而她也并不愿意委屈自己做那见不得光的外室,所以,没辙。

先这么将就着吧!

……

很快,马车到达了卫家租赁的小院。

巷子中,沈京弦干脆利索地下了马车,回过头来朝着卫虞兰伸出了手:“下来吧。”

卫虞兰拒绝:“世子,我自己能下马车。”

随后搀扶着冬秀的胳膊下了马车。

沈京弦尴尬地收了手,正要吩咐阿庆去取那些车厢里放着的贵重礼品时,忽然看见卫家门前站着八个陌生的,护卫装扮的男子。

他神情一凛,立刻上前一步:“你们是什么人?守在这里做什么?”

话音落地,他就听到身后的屋子里传来一道闲闲的声音:“沈指挥使,别来无恙啊。”

正是周宰相的声音!

卫虞兰刚扶着冬秀走过来,听到这回答,一张芙蓉面瞬间变得惨白!

周相!他怎么会来这种地方!

卫家母女那清贫而又干净的小院之中,放置着一把不知道从哪里搬来的雕花紫檀木太师椅。

宰相周若辅姿态慵懒地坐在其上,一只袖袍垂在地上,另一只手里捧着杯才沏好的香茶,他低头抿了一口,似是尝到了什么人间至味,舒舒服服地眯上了双眼。

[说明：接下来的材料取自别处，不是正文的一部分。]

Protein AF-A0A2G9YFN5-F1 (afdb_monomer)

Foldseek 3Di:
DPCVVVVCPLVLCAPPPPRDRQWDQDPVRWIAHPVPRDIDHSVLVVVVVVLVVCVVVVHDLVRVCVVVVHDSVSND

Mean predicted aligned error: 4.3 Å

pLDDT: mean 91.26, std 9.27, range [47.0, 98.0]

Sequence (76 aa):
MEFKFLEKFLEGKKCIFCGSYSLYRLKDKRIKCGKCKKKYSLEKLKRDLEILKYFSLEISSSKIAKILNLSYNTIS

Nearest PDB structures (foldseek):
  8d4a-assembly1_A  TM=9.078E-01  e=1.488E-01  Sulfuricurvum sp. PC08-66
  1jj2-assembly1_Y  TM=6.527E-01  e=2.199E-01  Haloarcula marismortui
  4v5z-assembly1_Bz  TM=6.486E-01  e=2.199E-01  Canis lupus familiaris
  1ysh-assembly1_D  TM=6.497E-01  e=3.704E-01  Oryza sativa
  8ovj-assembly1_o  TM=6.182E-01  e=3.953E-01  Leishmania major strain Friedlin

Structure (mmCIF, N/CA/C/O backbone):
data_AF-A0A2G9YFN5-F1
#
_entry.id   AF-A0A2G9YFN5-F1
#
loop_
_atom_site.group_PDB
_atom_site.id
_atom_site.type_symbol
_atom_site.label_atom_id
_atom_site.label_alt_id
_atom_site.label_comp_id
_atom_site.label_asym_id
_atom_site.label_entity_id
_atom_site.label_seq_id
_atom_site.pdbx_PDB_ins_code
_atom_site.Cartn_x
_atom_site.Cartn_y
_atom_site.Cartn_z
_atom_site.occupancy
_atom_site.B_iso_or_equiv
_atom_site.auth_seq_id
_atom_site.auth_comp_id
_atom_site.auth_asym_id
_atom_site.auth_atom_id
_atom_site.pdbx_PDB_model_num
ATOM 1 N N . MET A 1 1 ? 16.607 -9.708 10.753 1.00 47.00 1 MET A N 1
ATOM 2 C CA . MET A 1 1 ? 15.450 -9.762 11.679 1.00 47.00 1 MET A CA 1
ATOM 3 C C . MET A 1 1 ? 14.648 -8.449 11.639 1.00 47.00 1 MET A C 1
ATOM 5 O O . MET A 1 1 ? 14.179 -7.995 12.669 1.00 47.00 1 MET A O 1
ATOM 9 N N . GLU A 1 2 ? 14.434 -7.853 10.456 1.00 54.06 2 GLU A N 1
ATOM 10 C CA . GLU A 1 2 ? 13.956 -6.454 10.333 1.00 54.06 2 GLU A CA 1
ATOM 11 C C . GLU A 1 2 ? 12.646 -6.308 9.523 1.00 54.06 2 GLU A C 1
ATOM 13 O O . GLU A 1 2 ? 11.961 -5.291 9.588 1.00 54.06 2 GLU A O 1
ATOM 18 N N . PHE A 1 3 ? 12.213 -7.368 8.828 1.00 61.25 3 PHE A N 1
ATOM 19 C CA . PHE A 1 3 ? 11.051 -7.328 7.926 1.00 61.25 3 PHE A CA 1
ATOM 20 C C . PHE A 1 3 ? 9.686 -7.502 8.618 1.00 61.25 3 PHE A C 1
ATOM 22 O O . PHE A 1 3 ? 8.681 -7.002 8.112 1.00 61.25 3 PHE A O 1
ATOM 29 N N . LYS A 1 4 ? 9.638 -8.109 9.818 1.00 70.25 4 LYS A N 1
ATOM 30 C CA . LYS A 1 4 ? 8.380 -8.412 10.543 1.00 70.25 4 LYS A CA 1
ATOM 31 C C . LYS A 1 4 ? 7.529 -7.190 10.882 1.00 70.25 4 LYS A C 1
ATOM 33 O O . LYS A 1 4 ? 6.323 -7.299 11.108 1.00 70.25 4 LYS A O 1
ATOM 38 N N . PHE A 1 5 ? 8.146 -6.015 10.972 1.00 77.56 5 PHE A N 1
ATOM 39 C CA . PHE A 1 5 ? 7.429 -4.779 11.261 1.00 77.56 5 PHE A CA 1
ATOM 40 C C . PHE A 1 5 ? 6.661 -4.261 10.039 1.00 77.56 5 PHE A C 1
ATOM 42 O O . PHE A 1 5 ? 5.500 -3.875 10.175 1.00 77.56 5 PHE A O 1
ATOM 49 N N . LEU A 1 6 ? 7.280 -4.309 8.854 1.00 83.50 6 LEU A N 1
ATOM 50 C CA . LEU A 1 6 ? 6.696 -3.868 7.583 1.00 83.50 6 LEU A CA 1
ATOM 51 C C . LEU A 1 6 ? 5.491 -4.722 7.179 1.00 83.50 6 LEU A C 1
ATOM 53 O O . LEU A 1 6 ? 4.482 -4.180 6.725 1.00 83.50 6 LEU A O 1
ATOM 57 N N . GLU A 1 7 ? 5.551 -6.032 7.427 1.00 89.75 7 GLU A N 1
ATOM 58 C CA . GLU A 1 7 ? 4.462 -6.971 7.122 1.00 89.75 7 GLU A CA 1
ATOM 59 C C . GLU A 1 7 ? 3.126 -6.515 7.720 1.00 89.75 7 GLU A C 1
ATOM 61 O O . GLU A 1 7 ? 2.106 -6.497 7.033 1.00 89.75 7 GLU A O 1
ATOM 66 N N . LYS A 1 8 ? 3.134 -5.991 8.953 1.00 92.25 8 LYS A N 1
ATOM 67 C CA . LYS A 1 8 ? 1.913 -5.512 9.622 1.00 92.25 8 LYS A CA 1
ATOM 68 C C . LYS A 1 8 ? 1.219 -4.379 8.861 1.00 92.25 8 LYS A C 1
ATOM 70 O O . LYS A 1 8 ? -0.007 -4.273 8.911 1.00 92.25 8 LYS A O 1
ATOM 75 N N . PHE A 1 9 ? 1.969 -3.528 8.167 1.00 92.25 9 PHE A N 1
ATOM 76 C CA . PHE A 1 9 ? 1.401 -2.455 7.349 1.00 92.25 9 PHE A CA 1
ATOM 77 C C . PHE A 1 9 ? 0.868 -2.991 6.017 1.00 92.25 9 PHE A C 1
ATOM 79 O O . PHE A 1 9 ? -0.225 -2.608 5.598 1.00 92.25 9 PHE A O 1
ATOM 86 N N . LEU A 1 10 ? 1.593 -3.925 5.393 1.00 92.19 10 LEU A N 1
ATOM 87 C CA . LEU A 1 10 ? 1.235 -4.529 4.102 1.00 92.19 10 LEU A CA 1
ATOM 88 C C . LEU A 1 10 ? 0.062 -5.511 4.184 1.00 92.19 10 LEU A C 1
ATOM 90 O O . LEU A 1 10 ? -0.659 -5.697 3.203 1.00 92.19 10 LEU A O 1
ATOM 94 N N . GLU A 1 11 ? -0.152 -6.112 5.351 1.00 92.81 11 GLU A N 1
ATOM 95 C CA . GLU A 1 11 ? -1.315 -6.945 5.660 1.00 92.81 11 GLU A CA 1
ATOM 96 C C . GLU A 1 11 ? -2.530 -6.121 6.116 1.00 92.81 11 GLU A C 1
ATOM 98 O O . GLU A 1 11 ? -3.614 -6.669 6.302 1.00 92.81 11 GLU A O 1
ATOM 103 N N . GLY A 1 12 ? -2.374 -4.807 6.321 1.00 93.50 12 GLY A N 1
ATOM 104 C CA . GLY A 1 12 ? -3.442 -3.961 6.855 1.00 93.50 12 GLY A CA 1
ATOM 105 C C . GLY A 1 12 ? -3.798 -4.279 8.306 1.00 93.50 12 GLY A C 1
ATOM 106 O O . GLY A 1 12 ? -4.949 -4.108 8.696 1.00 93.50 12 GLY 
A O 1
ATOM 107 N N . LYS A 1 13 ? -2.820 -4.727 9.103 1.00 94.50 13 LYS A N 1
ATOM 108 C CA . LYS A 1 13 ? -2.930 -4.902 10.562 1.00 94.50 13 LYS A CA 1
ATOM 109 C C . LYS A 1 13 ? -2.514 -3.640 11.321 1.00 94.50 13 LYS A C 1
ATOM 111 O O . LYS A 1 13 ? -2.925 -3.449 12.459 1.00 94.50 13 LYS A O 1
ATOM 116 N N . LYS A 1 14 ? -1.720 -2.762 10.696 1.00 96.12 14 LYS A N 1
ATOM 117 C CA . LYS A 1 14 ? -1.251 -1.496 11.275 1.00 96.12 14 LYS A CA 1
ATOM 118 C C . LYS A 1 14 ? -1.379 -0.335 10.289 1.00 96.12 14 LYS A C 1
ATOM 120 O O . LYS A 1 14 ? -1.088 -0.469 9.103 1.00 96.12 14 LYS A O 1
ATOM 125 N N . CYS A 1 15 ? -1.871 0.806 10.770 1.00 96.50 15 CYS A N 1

庭院里桃花谢了,一枚青叶被风吹落下来,堪堪落在周相身上,为他增添了几分从容淡泊。

若不知晓他的身份,是权倾朝野的周相,卫虞兰还以为是邻居家慈祥和蔼的长辈叔伯来做客呢!

经过太医诊治,精神与腿脚都大好的卫母,正带着小丫鬟,手足无措地站在旁边,不知如何是好。

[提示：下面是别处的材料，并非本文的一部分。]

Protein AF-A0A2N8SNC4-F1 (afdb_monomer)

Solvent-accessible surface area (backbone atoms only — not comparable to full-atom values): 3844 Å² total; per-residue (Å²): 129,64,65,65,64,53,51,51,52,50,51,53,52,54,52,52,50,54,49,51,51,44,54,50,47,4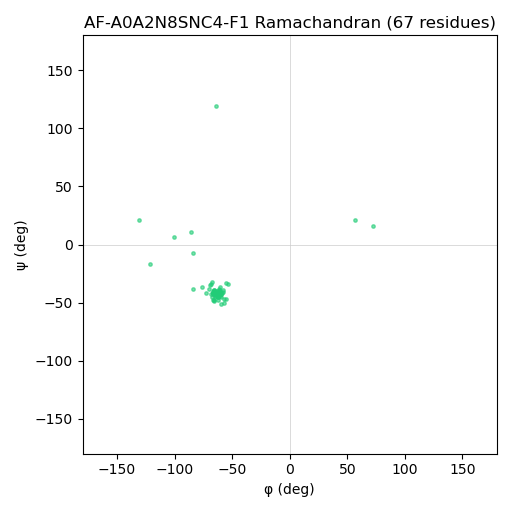2,55,47,30,46,74,76,50,78,34,76,57,39,66,63,48,49,52,52,46,50,52,54,52,52,52,50,49,55,52,52,52,54,51,53,52,48,48,52,66,62,70,72,106

Structure (mmCIF, N/CA/C/O backbone):
data_AF-A0A2N8SNC4-F1
#
_entry.id   AF-A0A2N8SNC4-F1
#
loop_
_atom_site.group_PDB
_atom_site.id
_atom_site.type_symbol
_atom_site.label_atom_id
_atom_site.label_alt_id
_atom_site.label_comp_id
_atom_site.label_asym_id
_atom_site.label_entity_id
_atom_site.label_seq_id
_atom_site.pdbx_PDB_ins_code
_atom_site.Cartn_x
_atom_site.Cartn_y
_atom_site.Cartn_z
_atom_site.occupancy
_atom_site.B_iso_or_equiv
_atom_site.auth_seq_id
_atom_site.auth_comp_id
_atom_site.auth_asym_id
_atom_site.auth_atom_id
_atom_site.pdbx_PDB_model_num
ATOM 1 N N . MET A 1 1 ? -15.833 15.009 20.452 1.00 51.91 1 MET A N 1
ATOM 2 C CA . MET A 1 1 ? -15.403 14.348 19.202 1.00 51.91 1 MET A CA 1
ATOM 3 C C . MET A 1 1 ? -14.852 12.996 19.623 1.00 51.91 1 MET A C 1
ATOM 5 O O . MET A 1 1 ? -14.014 12.999 20.513 1.00 51.91 1 MET A O 1
ATOM 9 N N . ASN A 1 2 ? -15.422 11.881 19.150 1.00 70.88 2 ASN A N 1
ATOM 10 C CA . ASN A 1 2 ? -15.027 10.540 19.604 1.00 70.88 2 ASN A CA 1
ATOM 11 C C . ASN A 1 2 ? -13.563 10.291 19.196 1.00 70.88 2 ASN A C 1
ATOM 13 O O . ASN A 1 2 ? -13.254 10.362 18.006 1.00 70.88 2 ASN A O 1
ATOM 17 N N . THR A 1 3 ? -12.680 10.071 20.171 1.00 77.62 3 THR A N 1
ATOM 18 C CA . THR A 1 3 ? -11.237 9.855 19.982 1.00 77.62 3 THR A CA 1
ATOM 19 C C . THR A 1 3 ? -10.972 8.725 18.986 1.00 77.62 3 THR A C 1
ATOM 21 O O . THR A 1 3 ? -10.101 8.844 18.140 1.00 77.62 3 THR A O 1
ATOM 24 N N . GLU A 1 4 ? -11.831 7.707 18.968 1.00 74.88 4 GLU A N 1
ATOM 25 C CA . GLU A 1 4 ? -11.736 6.552 18.067 1.00 74.88 4 GLU A CA 1
ATOM 26 C C . GLU A 1 4 ? -11.934 6.925 16.597 1.00 74.88 4 GLU A C 1
ATOM 28 O O . GLU A 1 4 ? -11.201 6.475 15.723 1.00 74.88 4 GLU A O 1
ATOM 33 N N . ALA A 1 5 ? -12.904 7.798 16.311 1.00 77.75 5 ALA A N 1
ATOM 34 C CA . ALA A 1 5 ? -13.140 8.276 14.953 1.00 77.75 5 ALA A CA 1
ATOM 35 C C . ALA A 1 5 ? -11.973 9.147 14.460 1.00 77.75 5 ALA A C 1
ATOM 37 O O . ALA A 1 5 ? -11.662 9.160 13.270 1.00 77.75 5 ALA A O 1
ATOM 38 N N . TYR A 1 6 ? -11.322 9.870 15.374 1.00 83.31 6 TYR A N 1
ATOM 39 C CA . TYR A 1 6 ? -10.135 10.661 15.069 1.00 83.31 6 TYR A CA 1
ATOM 40 C C . TYR A 1 6 ? -8.899 9.781 14.833 1.00 83.31 6 TYR A C 1
ATOM 42 O O . TYR A 1 6 ? -8.156 10.023 13.878 1.00 83.31 6 TYR A O 1
ATOM 50 N N . ASP A 1 7 ? -8.710 8.739 15.641 1.00 84.00 7 ASP A N 1
ATOM 51 C CA . ASP A 1 7 ? -7.613 7.780 15.498 1.00 84.00 7 ASP A CA 1
ATOM 52 C C . ASP A 1 7 ? -7.749 6.987 14.193 1.00 84.00 7 ASP A C 1
ATOM 54 O O . ASP A 1 7 ? -6.799 6.924 13.413 1.00 84.00 7 ASP A O 1
ATOM 58 N N . LEU A 1 8 ? -8.956 6.507 13.870 1.00 85.00 8 LEU A N 1
ATOM 59 C CA . LEU A 1 8 ? -9.240 5.820 12.608 1.00 85.00 8 LEU A CA 1
ATOM 60 C C . LEU A 1 8 ? -9.023 6.730 11.388 1.00 85.00 8 LEU A C 1
ATOM 62 O O . LEU A 1 8 ? -8.450 6.303 10.381 1.00 85.00 8 LEU A O 1
ATOM 66 N N . ALA A 1 9 ? -9.444 7.996 11.468 1.00 86.12 9 ALA A N 1
ATOM 67 C CA . ALA A 1 9 ? -9.212 8.973 10.405 1.00 86.12 9 ALA A CA 1
ATOM 68 C C . ALA A 1 9 ? -7.717 9.280 10.225 1.00 86.12 9 ALA A C 1
ATOM 70 O O . ALA A 1 9 ? -7.237 9.396 9.094 1.00 86.12 9 ALA A O 1
ATOM 71 N N . THR A 1 10 ? -6.968 9.378 11.325 1.00 88.00 10 THR A N 1
ATOM 72 C CA . THR A 1 10 ? -5.517 9.595 11.302 1.00 88.00 10 THR A CA 1
ATOM 73 C C . THR A 1 10 ? -4.801 8.389 10.700 1.00 88.00 10 THR A C 1
ATOM 75 O O . THR A 1 10 ? -4.009 8.554 9.772 1.00 88.00 10 THR A O 1
ATOM 78 N N . PHE A 1 11 ? -5.143 7.180 11.146 1.00 87.06 11 PHE A N 1
ATOM 79 C CA . PHE A 1 11 ? -4.608 5.926 10.624 1.00 87.06 11 PHE A CA 1
ATOM 80 C C . PHE A 1 11 ? -4.850 5.787 9.116 1.00 87.06 11 PHE A C 1
ATOM 82 O O . PHE A 1 11 ? -3.908 5.567 8.352 1.00 87.06 11 PHE A O 1
ATOM 89 N N . SER A 1 12 ? -6.095 6.001 8.677 1.00 87.62 12 SER A N 1
ATOM 90 C CA . SER A 1 12 ? -6.490 5.917 7.265 1.00 87.62 12 SER A CA 1
ATOM 91 C C . SER A 1 12 ? -5.748 6.938 6.402 1.00 87.62 12 SER A C 1
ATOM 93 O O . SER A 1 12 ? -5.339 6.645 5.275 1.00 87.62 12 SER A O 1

看见卫虞兰与沈京弦,顿时一喜,忙迎上来:“兰儿,你回来了!家里来客人了,这位是……”

她的目光落在沈京弦身上,并不认得他。

更不知道不久之前,她还口口声声的拉着对方喊女婿。

沈京弦弯腰抱拳,行了个标准的晚辈礼:“卫夫人好!我是忠勤伯府世子沈京弦,今日奉我母亲之命,亲自送三弟妹回来探望您。”

“原来是世子……”

卫夫人恍然大悟,忙点头道:“多谢你护送我家兰儿,她是个命苦的,好容易嫁了人,哪知才三个月,夫郎就去了……”

说着说着,声音哽咽起来。

沈京弦正要开口安慰,却不料周相的声音冷飕飕地传了来:“谁娶了你女儿,才命苦吧?沈三郎死了,我的儿子不过是沾染了一些,就因此丧命护城河。”